*** Information ***

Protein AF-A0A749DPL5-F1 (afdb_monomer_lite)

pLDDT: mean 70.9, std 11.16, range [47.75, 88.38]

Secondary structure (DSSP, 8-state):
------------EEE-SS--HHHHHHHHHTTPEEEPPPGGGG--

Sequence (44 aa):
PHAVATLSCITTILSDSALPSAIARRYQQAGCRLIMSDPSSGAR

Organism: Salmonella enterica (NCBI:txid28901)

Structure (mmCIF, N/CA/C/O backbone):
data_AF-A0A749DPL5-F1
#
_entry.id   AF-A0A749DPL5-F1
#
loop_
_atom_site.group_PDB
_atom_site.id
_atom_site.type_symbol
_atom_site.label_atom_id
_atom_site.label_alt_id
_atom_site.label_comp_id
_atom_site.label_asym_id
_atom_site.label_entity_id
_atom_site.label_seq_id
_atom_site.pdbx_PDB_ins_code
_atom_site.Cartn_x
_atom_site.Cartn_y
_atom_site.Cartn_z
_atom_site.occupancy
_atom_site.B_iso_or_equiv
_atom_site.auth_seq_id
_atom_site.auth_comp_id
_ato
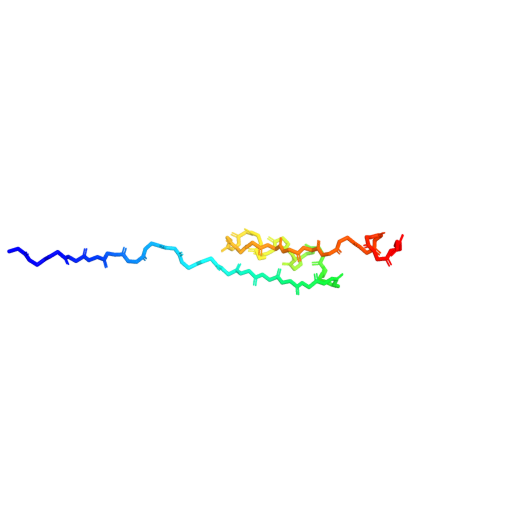m_site.auth_asym_id
_atom_site.auth_atom_id
_atom_site.pdbx_PDB_model_num
ATOM 1 N N . PRO A 1 1 ? -13.634 3.883 35.738 1.00 59.41 1 PRO A N 1
ATOM 2 C CA . PRO A 1 1 ? -13.701 3.713 34.266 1.00 59.41 1 PRO A CA 1
ATOM 3 C C . PRO A 1 1 ? -12.327 3.957 33.621 1.00 59.41 1 PRO A C 1
ATOM 5 O O . PRO A 1 1 ? -11.858 5.090 33.598 1.00 59.41 1 PRO A O 1
ATOM 8 N N . HIS A 1 2 ? -11.653 2.901 33.157 1.00 51.94 2 HIS A N 1
ATOM 9 C CA . HIS A 1 2 ? -10.414 3.049 32.390 1.00 51.94 2 HIS A CA 1
ATOM 10 C C . HIS A 1 2 ? -10.766 3.426 30.948 1.00 51.94 2 HIS A C 1
ATOM 12 O O . HIS A 1 2 ? -11.433 2.663 30.255 1.00 51.94 2 HIS A O 1
ATO
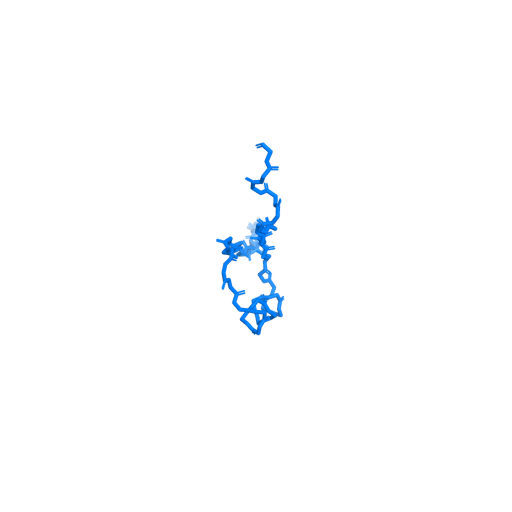M 18 N N . ALA A 1 3 ? -10.365 4.623 30.517 1.00 60.91 3 ALA A N 1
ATOM 19 C CA . ALA A 1 3 ? -10.529 5.054 29.137 1.00 60.91 3 ALA A CA 1
ATOM 20 C C . ALA A 1 3 ? -9.492 4.330 28.269 1.00 60.91 3 ALA A C 1
ATOM 22 O O . ALA A 1 3 ? -8.294 4.594 28.365 1.00 60.91 3 ALA A O 1
ATOM 23 N N . VAL A 1 4 ? -9.953 3.388 27.449 1.00 62.25 4 VAL A N 1
ATOM 24 C CA . VAL A 1 4 ? -9.127 2.728 26.436 1.00 62.25 4 VAL A CA 1
ATOM 25 C C . VAL A 1 4 ? -9.084 3.640 25.215 1.00 62.25 4 VAL A C 1
ATOM 27 O O . VAL A 1 4 ? -10.092 3.822 24.537 1.00 62.25 4 VAL A O 1
ATOM 30 N N . ALA A 1 5 ? -7.927 4.240 24.945 1.00 65.94 5 ALA A N 1
ATOM 31 C CA . ALA A 1 5 ? -7.695 4.966 23.704 1.00 65.94 5 ALA A CA 1
ATOM 32 C C . ALA A 1 5 ? -7.355 3.964 22.592 1.00 65.94 5 ALA A C 1
ATOM 34 O O . ALA A 1 5 ? -6.298 3.334 22.609 1.00 65.94 5 ALA A O 1
ATOM 35 N N . THR A 1 6 ? -8.253 3.798 21.624 1.00 69.31 6 THR A N 1
ATOM 36 C CA . THR A 1 6 ? -7.967 3.061 20.389 1.00 69.31 6 THR A CA 1
ATOM 37 C C . THR A 1 6 ? -7.188 3.953 19.432 1.00 69.31 6 THR A C 1
ATOM 39 O O . THR A 1 6 ? -7.656 5.029 19.063 1.00 69.31 6 THR A O 1
ATOM 42 N N . LEU A 1 7 ? -6.008 3.500 19.017 1.00 61.97 7 LEU A N 1
ATOM 43 C CA . LEU A 1 7 ? -5.166 4.199 18.052 1.00 61.97 7 LEU A CA 1
ATOM 44 C C . LEU A 1 7 ? -5.744 3.971 16.647 1.00 61.97 7 LEU A C 1
ATOM 46 O O . LEU A 1 7 ? -5.648 2.879 16.087 1.00 61.97 7 LEU A O 1
ATOM 50 N N . SER A 1 8 ? -6.423 4.983 16.108 1.00 64.19 8 SER A N 1
ATOM 51 C CA . SER A 1 8 ? -7.027 4.938 14.777 1.00 64.19 8 SER A CA 1
ATOM 52 C C . SER A 1 8 ? -5.975 5.195 13.693 1.00 64.19 8 SER A C 1
ATOM 54 O O . SER A 1 8 ? -5.310 6.225 13.714 1.00 64.19 8 SER A O 1
AT
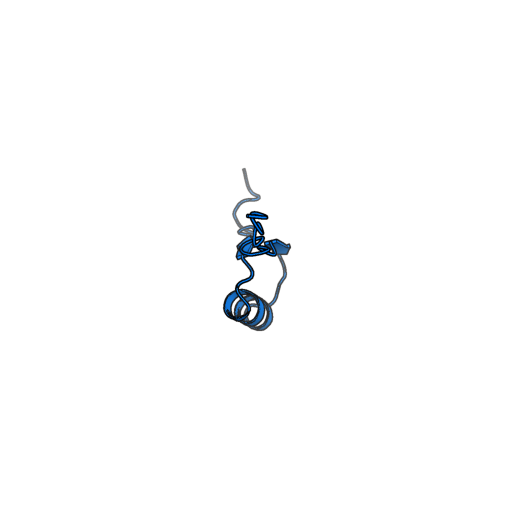OM 56 N N . CYS A 1 9 ? -5.888 4.243 12.759 1.00 62.72 9 CYS A N 1
ATOM 57 C CA . CYS A 1 9 ? -5.236 4.261 11.441 1.00 62.72 9 CYS A CA 1
ATOM 58 C C . CYS A 1 9 ? -3.752 4.689 11.344 1.00 62.72 9 CYS A C 1
ATOM 60 O O . CYS A 1 9 ? -3.395 5.862 11.277 1.00 62.72 9 CYS A O 1
ATOM 62 N N .
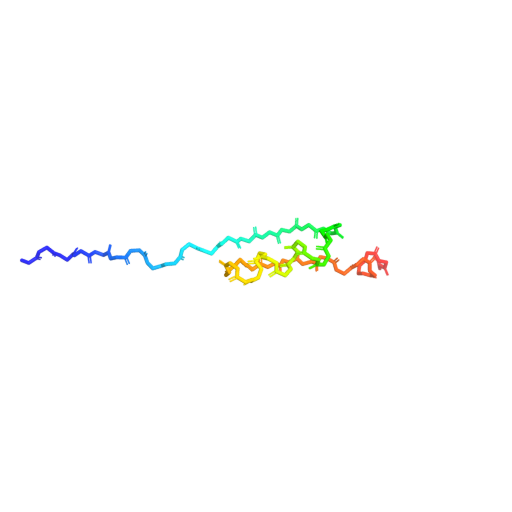 ILE A 1 10 ? -2.884 3.686 11.157 1.00 70.62 10 ILE A N 1
ATOM 63 C CA . ILE A 1 10 ? -1.524 3.866 10.630 1.00 70.62 10 ILE A CA 1
ATOM 64 C C . ILE A 1 10 ? -1.634 4.133 9.123 1.00 70.62 10 ILE A C 1
ATOM 66 O O . ILE A 1 10 ? -2.101 3.277 8.375 1.00 70.62 10 ILE A O 1
ATOM 70 N N . THR A 1 11 ? -1.205 5.314 8.674 1.00 69.94 11 THR A N 1
ATOM 71 C CA . THR A 1 11 ? -1.123 5.643 7.242 1.00 69.94 11 THR A CA 1
ATOM 72 C C . THR A 1 11 ? 0.293 5.381 6.743 1.00 69.94 11 THR A C 1
ATOM 74 O O . THR A 1 11 ? 1.225 6.092 7.113 1.00 69.94 11 THR A O 1
ATOM 77 N N . THR A 1 12 ? 0.469 4.375 5.887 1.00 70.00 12 THR A N 1
ATOM 78 C CA . THR A 1 12 ? 1.757 4.108 5.232 1.00 70.00 12 THR A CA 1
ATOM 79 C C . THR A 1 12 ? 1.913 5.008 4.007 1.00 70.00 12 THR A C 1
ATOM 81 O O . THR A 1 12 ? 1.088 4.960 3.090 1.00 7
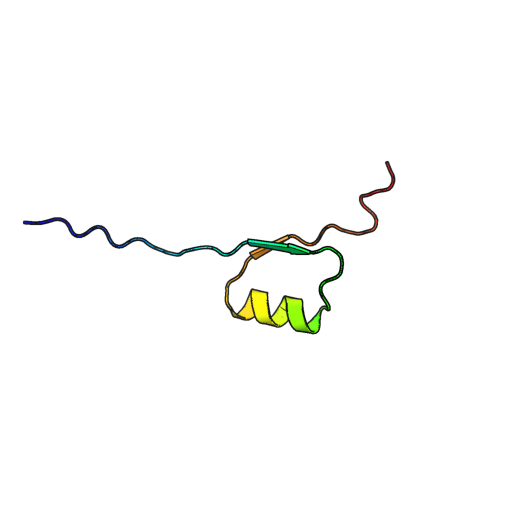0.00 12 THR A O 1
ATOM 84 N N . ILE A 1 13 ? 2.971 5.825 3.997 1.00 73.81 13 ILE A N 1
ATOM 85 C CA . ILE A 1 13 ? 3.339 6.695 2.874 1.00 73.81 13 ILE A CA 1
ATOM 86 C C . ILE A 1 13 ? 4.500 6.053 2.117 1.00 73.81 13 ILE A C 1
ATOM 88 O O . ILE A 1 13 ? 5.521 5.727 2.720 1.00 73.81 13 ILE A O 1
ATOM 92 N N . LEU A 1 14 ? 4.350 5.891 0.804 1.00 71.19 14 LEU A N 1
ATOM 93 C CA . LEU A 1 14 ? 5.416 5.403 -0.073 1.00 71.19 14 LEU A CA 1
ATOM 94 C C . LEU A 1 14 ? 5.770 6.503 -1.070 1.00 71.19 14 LEU A C 1
ATOM 96 O O . LEU A 1 14 ? 4.887 7.054 -1.730 1.00 71.19 14 LEU A O 1
ATOM 100 N N . SER A 1 15 ? 7.061 6.809 -1.162 1.00 72.06 15 SER A N 1
ATOM 101 C CA . SER A 1 15 ? 7.615 7.800 -2
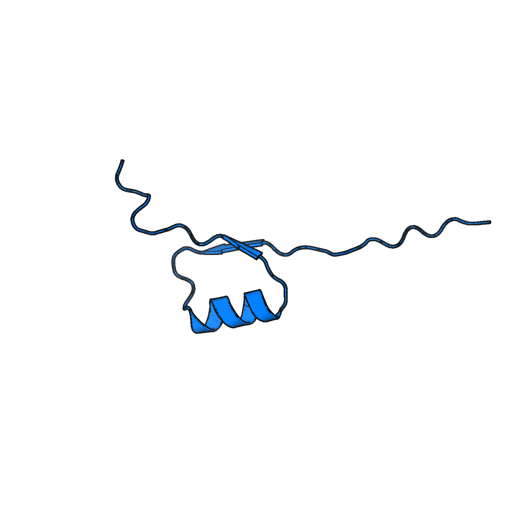.080 1.00 72.06 15 SER A CA 1
ATOM 102 C C . SER A 1 15 ? 8.617 7.102 -2.989 1.00 72.06 15 SER A C 1
ATOM 104 O O . SER A 1 15 ? 9.747 6.850 -2.581 1.00 72.06 15 SER A O 1
ATOM 106 N N . ASP A 1 16 ? 8.186 6.756 -4.198 1.00 69.50 16 ASP A N 1
ATOM 107 C CA . ASP A 1 16 ? 9.005 6.078 -5.205 1.00 69.50 16 ASP A CA 1
ATOM 108 C C . ASP A 1 16 ? 8.667 6.659 -6.586 1.00 69.50 16 ASP A C 1
ATOM 110 O O . ASP A 1 16 ? 7.506 6.668 -7.006 1.00 69.50 16 ASP A O 1
ATOM 114 N N . SER A 1 17 ? 9.681 7.193 -7.267 1.00 63.31 17 SER A N 1
ATOM 115 C CA . SER A 1 17 ? 9.574 7.820 -8.587 1.00 63.31 17 SER A CA 1
ATOM 116 C C . SER A 1 17 ? 9.555 6.817 -9.747 1.00 63.31 17 SER A C 1
ATOM 118 O O . SER A 1 17 ? 9.249 7.211 -10.871 1.00 63.31 17 SER A O 1
ATOM 120 N N . ALA A 1 18 ? 9.851 5.536 -9.500 1.00 70.44 18 ALA A N 1
ATOM 121 C CA . ALA A 1 18 ? 9.932 4.482 -10.515 1.00 70.44 18 ALA A CA 1
ATOM 122 C C . ALA A 1 18 ? 8.967 3.310 -10.260 1.00 70.44 18 ALA A C 1
ATOM 124 O O . ALA A 1 18 ? 9.041 2.282 -10.939 1.00 70.44 18 ALA A O 1
ATOM 125 N N . LEU A 1 19 ? 8.042 3.451 -9.307 1.00 78.75 19 LEU A N 1
ATOM 126 C CA . LEU A 1 19 ? 7.086 2.403 -8.969 1.00 78.75 19 LEU A CA 1
ATOM 127 C C . LEU A 1 19 ? 6.186 2.077 -10.181 1.00 78.75 19 LEU A C 1
ATOM 129 O O . LEU A 1 19 ? 5.452 2.953 -10.651 1.00 78.75 19 LEU A O 1
ATOM 133 N N . PRO A 1 20 ? 6.159 0.823 -10.677 1.00 80.94 20 PRO A N 1
ATOM 134 C CA . PRO A 1 20 ? 5.270 0.450 -11.771 1.00 80.94 20 PRO A CA 1
ATOM 135 C C . PRO A 1 20 ? 3.805 0.705 -11.403 1.00 80.94 20 PRO A C 1
ATOM 137 O O . PRO A 1 20 ? 3.374 0.402 -10.288 1.00 80.94 20 PRO A O 1
ATOM 140 N N . SER A 1 21 ? 2.996 1.182 -12.350 1.00 80.75 21 SER A N 1
ATOM 141 C CA . SER A 1 21 ? 1.581 1.526 -12.115 1.00 80.75 21 SER A CA 1
ATOM 142 C C . SER A 1 21 ? 0.755 0.369 -11.528 1.00 80.75 21 SER A C 1
ATOM 144 O O . SER A 1 21 ? -0.118 0.575 -10.683 1.00 80.75 21 SER A O 1
ATOM 146 N N . ALA A 1 22 ? 1.071 -0.873 -11.909 1.00 85.00 22 ALA A N 1
ATOM 147 C CA . ALA A 1 22 ? 0.452 -2.084 -11.367 1.00 85.00 22 ALA A CA 1
ATOM 148 C C . ALA A 1 22 ? 0.793 -2.345 -9.885 1.00 85.00 22 ALA A C 1
ATOM 150 O O . ALA A 1 22 ? 0.032 -3.001 -9.172 1.00 85.00 22 ALA A O 1
ATOM 151 N N . ILE A 1 23 ? 1.945 -1.865 -9.418 1.00 84.56 23 ILE A N 1
ATOM 152 C CA . ILE A 1 23 ? 2.369 -1.927 -8.015 1.00 84.56 23 ILE A CA 1
ATOM 153 C C . ILE A 1 23 ? 1.748 -0.754 -7.250 1.00 84.56 23 ILE A C 1
ATOM 155 O O . ILE A 1 23 ? 1.165 -0.961 -6.187 1.00 84.56 23 ILE A O 1
ATOM 159 N N . ALA A 1 24 ? 1.752 0.446 -7.838 1.00 83.00 24 ALA A N 1
ATOM 160 C CA . ALA A 1 24 ? 1.103 1.631 -7.282 1.00 83.00 24 ALA A CA 1
ATOM 161 C C . ALA A 1 24 ? -0.384 1.383 -6.960 1.00 83.00 24 ALA A C 1
ATOM 163 O O . ALA A 1 24 ? -0.849 1.614 -5.842 1.00 83.00 24 ALA A O 1
ATOM 164 N N . ARG A 1 25 ? -1.128 0.798 -7.906 1.00 84.81 25 ARG A N 1
ATOM 165 C CA . ARG A 1 25 ? -2.540 0.447 -7.690 1.00 84.81 25 ARG A CA 1
ATOM 166 C C . ARG A 1 25 ? -2.751 -0.487 -6.504 1.00 84.81 25 ARG A C 1
ATOM 168 O O . ARG A 1 25 ? -3.713 -0.303 -5.767 1.00 84.81 25 ARG A O 1
ATOM 175 N N . ARG A 1 26 ? -1.869 -1.471 -6.308 1.00 88.38 26 ARG A N 1
ATOM 176 C CA . ARG A 1 26 ? -1.980 -2.418 -5.188 1.00 88.38 26 ARG A CA 1
ATOM 177 C C . ARG A 1 26 ? -1.817 -1.716 -3.844 1.00 88.38 26 ARG A C 1
ATOM 179 O O . ARG A 1 26 ? -2.601 -1.963 -2.937 1.00 88.38 26 ARG A O 1
ATOM 186 N N . TYR A 1 27 ? -0.862 -0.796 -3.737 1.00 84.38 27 TYR A N 1
ATOM 187 C CA . TYR A 1 27 ? -0.670 -0.010 -2.519 1.00 84.38 27 TYR A CA 1
ATOM 188 C C . TYR A 1 27 ? -1.831 0.947 -2.241 1.00 84.38 27 TYR A C 1
ATOM 190 O O . TYR A 1 27 ? -2.286 1.031 -1.105 1.00 84.38 27 TYR A O 1
ATOM 198 N N . GLN A 1 28 ? -2.377 1.601 -3.267 1.00 81.62 28 GLN A N 1
ATOM 199 C CA . GLN A 1 28 ? -3.572 2.437 -3.106 1.00 81.62 28 GLN A CA 1
ATOM 200 C C . GLN A 1 28 ? -4.788 1.619 -2.653 1.00 81.62 28 GLN A C 1
ATOM 202 O O . GLN A 1 28 ? -5.516 2.042 -1.760 1.00 81.62 28 GLN A O 1
ATOM 207 N N . GLN A 1 29 ? -4.985 0.425 -3.223 1.00 86.50 29 GLN A N 1
ATOM 208 C CA . GLN A 1 29 ? -6.048 -0.500 -2.810 1.00 86.50 29 GLN A CA 1
ATOM 209 C C . GLN A 1 29 ? -5.875 -0.991 -1.368 1.00 86.50 29 GLN A C 1
ATOM 211 O O . GLN A 1 29 ? -6.866 -1.220 -0.683 1.00 86.50 29 GLN A O 1
ATOM 216 N N . ALA A 1 30 ? -4.632 -1.109 -0.897 1.00 83.81 30 ALA A N 1
ATOM 217 C CA . ALA A 1 30 ? -4.311 -1.430 0.490 1.00 83.81 30 ALA A CA 1
ATOM 218 C C . ALA A 1 30 ? -4.453 -0.229 1.451 1.00 83.81 30 ALA A C 1
ATOM 220 O O . ALA A 1 30 ? -4.177 -0.365 2.641 1.00 83.81 30 ALA A O 1
ATOM 221 N N . GLY A 1 31 ? -4.870 0.945 0.960 1.00 82.81 31 GLY A N 1
ATOM 222 C CA . GLY A 1 31 ? -5.025 2.160 1.764 1.00 82.81 31 GLY A CA 1
ATOM 223 C C . GLY A 1 31 ? -3.725 2.937 1.992 1.00 82.81 31 GLY A C 1
ATOM 224 O O . GLY A 1 31 ? -3.700 3.868 2.797 1.00 82.81 31 GLY A O 1
ATOM 225 N N . CYS A 1 32 ? -2.641 2.591 1.294 1.00 82.06 32 CYS A N 1
ATOM 226 C CA . CYS A 1 32 ? -1.397 3.349 1.353 1.00 82.06 32 CYS A CA 1
ATOM 227 C C . CYS A 1 32 ? -1.501 4.619 0.502 1.00 82.06 32 CYS A C 1
ATOM 229 O O . CYS A 1 32 ? -1.996 4.607 -0.631 1.00 82.06 32 CYS A O 1
ATOM 231 N N . ARG A 1 33 ? -0.961 5.721 1.023 1.00 79.69 33 ARG A N 1
ATOM 232 C CA . ARG A 1 33 ? -0.859 6.976 0.278 1.00 79.69 33 ARG A CA 1
ATOM 233 C C . ARG A 1 33 ? 0.453 6.983 -0.501 1.00 79.69 33 ARG A C 1
ATOM 235 O O . ARG A 1 33 ? 1.529 6.973 0.087 1.00 79.69 33 ARG A O 1
ATOM 242 N N . LEU A 1 34 ? 0.360 7.020 -1.824 1.00 81.19 34 LEU A N 1
ATOM 243 C CA . LEU A 1 34 ? 1.527 7.150 -2.694 1.00 81.19 34 LEU A CA 1
ATOM 244 C C . LEU A 1 34 ? 1.813 8.622 -2.974 1.00 81.19 34 LEU A C 1
ATOM 246 O O . LEU A 1 34 ? 0.906 9.363 -3.356 1.00 81.19 34 LEU A O 1
ATOM 250 N N . ILE A 1 35 ? 3.068 9.028 -2.814 1.00 81.00 35 ILE A N 1
ATOM 251 C CA . ILE A 1 35 ? 3.582 10.316 -3.277 1.00 81.00 35 ILE A CA 1
ATOM 252 C C . ILE A 1 35 ? 4.503 9.997 -4.451 1.00 81.00 35 ILE A C 1
ATOM 254 O O . ILE A 1 35 ? 5.636 9.568 -4.263 1.00 81.00 35 ILE A O 1
ATOM 258 N N . MET A 1 36 ? 3.985 10.129 -5.671 1.00 71.12 36 MET A N 1
ATOM 259 C CA . MET A 1 36 ? 4.785 9.943 -6.880 1.00 71.12 36 MET A CA 1
ATOM 260 C C . MET A 1 36 ? 5.331 11.306 -7.290 1.00 71.12 36 MET A C 1
ATOM 262 O O . MET A 1 36 ? 4.556 12.234 -7.526 1.00 71.12 36 MET A O 1
ATOM 266 N N . SER A 1 37 ? 6.654 11.441 -7.341 1.00 64.62 37 SER A N 1
ATOM 267 C CA . SER A 1 37 ? 7.284 12.621 -7.925 1.00 64.62 37 SER A CA 1
ATOM 268 C C . SER A 1 37 ? 6.997 12.612 -9.420 1.00 64.62 37 SER A C 1
ATOM 270 O O . SER A 1 37 ? 7.371 11.661 -10.104 1.00 64.62 37 SER A O 1
ATOM 272 N N . ASP A 1 38 ? 6.325 13.647 -9.923 1.00 62.72 38 ASP A N 1
ATOM 273 C CA . ASP A 1 38 ? 6.198 13.834 -11.363 1.00 62.72 38 ASP A CA 1
ATOM 274 C C . ASP A 1 38 ? 7.615 13.971 -11.950 1.00 62.72 38 ASP A C 1
ATOM 276 O O . ASP A 1 38 ? 8.356 14.871 -11.536 1.00 62.72 38 ASP A O 1
ATOM 280 N N . PRO A 1 39 ? 8.039 13.088 -12.871 1.00 57.84 39 PRO A N 1
ATOM 281 C CA . PRO A 1 39 ? 9.391 13.137 -13.418 1.00 57.84 39 PRO A CA 1
ATOM 282 C C . PRO A 1 39 ? 9.651 14.416 -14.234 1.00 57.84 39 PRO A C 1
ATOM 284 O O . PRO A 1 39 ? 10.807 14.748 -14.487 1.00 57.84 39 PRO A O 1
ATOM 287 N N . SER A 1 40 ? 8.611 15.172 -14.601 1.00 58.19 40 SER A N 1
ATOM 288 C CA . SER A 1 40 ? 8.715 16.476 -15.272 1.00 58.19 40 SER A CA 1
ATOM 289 C C . SER A 1 40 ? 8.923 17.636 -14.290 1.00 58.19 40 SER A C 1
ATOM 291 O O . SER A 1 40 ? 9.276 18.738 -14.708 1.00 58.19 40 SER A O 1
ATOM 293 N N . SER A 1 41 ? 8.756 17.413 -12.981 1.00 56.03 41 SER A N 1
ATOM 294 C CA . SER A 1 41 ? 8.897 18.441 -11.938 1.00 56.03 41 SER A CA 1
ATOM 295 C C . SER A 1 41 ? 10.342 18.639 -11.440 1.00 56.03 41 SER A C 1
ATOM 297 O O . SER A 1 41 ? 10.552 19.312 -10.432 1.00 56.03 41 SER A O 1
ATOM 299 N N . GLY A 1 42 ? 11.335 18.061 -12.125 1.00 53.16 42 GLY A N 1
ATOM 300 C CA . GLY A 1 42 ? 12.770 18.232 -11.849 1.00 53.16 42 GLY A CA 1
ATOM 301 C C . GLY A 1 42 ? 13.503 19.201 -12.787 1.00 53.16 42 GLY A C 1
ATOM 302 O O . GLY A 1 42 ? 14.721 19.309 -12.702 1.00 53.16 42 GLY A O 1
ATOM 303 N N . ALA A 1 43 ? 12.793 19.883 -13.692 1.00 49.38 43 ALA A N 1
ATOM 304 C CA . ALA A 1 43 ? 13.372 20.833 -14.643 1.00 49.38 43 ALA A CA 1
ATOM 305 C C . ALA A 1 43 ? 12.921 22.271 -14.343 1.00 49.38 43 ALA A C 1
ATOM 307 O O . ALA A 1 43 ? 12.162 22.862 -15.112 1.00 49.38 43 ALA A O 1
ATOM 308 N N . ARG A 1 44 ? 13.361 22.829 -13.213 1.00 47.75 44 ARG A N 1
ATOM 309 C CA . ARG A 1 44 ? 13.389 24.278 -12.968 1.00 47.75 44 ARG A CA 1
ATOM 310 C C . ARG A 1 44 ? 14.605 24.649 -12.140 1.00 47.75 44 ARG A C 1
ATOM 312 O O . ARG A 1 44 ? 14.885 23.908 -11.175 1.00 47.75 44 ARG A O 1
#

Radius of gyration: 16.32 Å; chains: 1; bounding box: 27×27×50 Å

Foldseek 3Di:
DDDDDDDPDDAAEDEDQPDPPVRVVVCVVVRHHYDHDDPVVPPD

***

### Try it
The line containing "PHAVATLSCITTILSDSALPSAIARRYQQAGCRLIMSDPSSGAR" marks the end: copy exactly every line from the top of the data above down to it, that line included.

### Answer box
Protein AF-A0A749DPL5-F1 (afdb_monomer_lite)

pLDDT: mean 70.9, std 11.16, range [47.75, 88.38]

Secondary structure (DSSP, 8-state):
------------EEE-SS--HHHHHHHHHTTPEEEPPPGGGG--

Sequence (44 aa):
PHAVATLSCITTILSDSALPSAIARRYQQAGCRLIMSDPSSGAR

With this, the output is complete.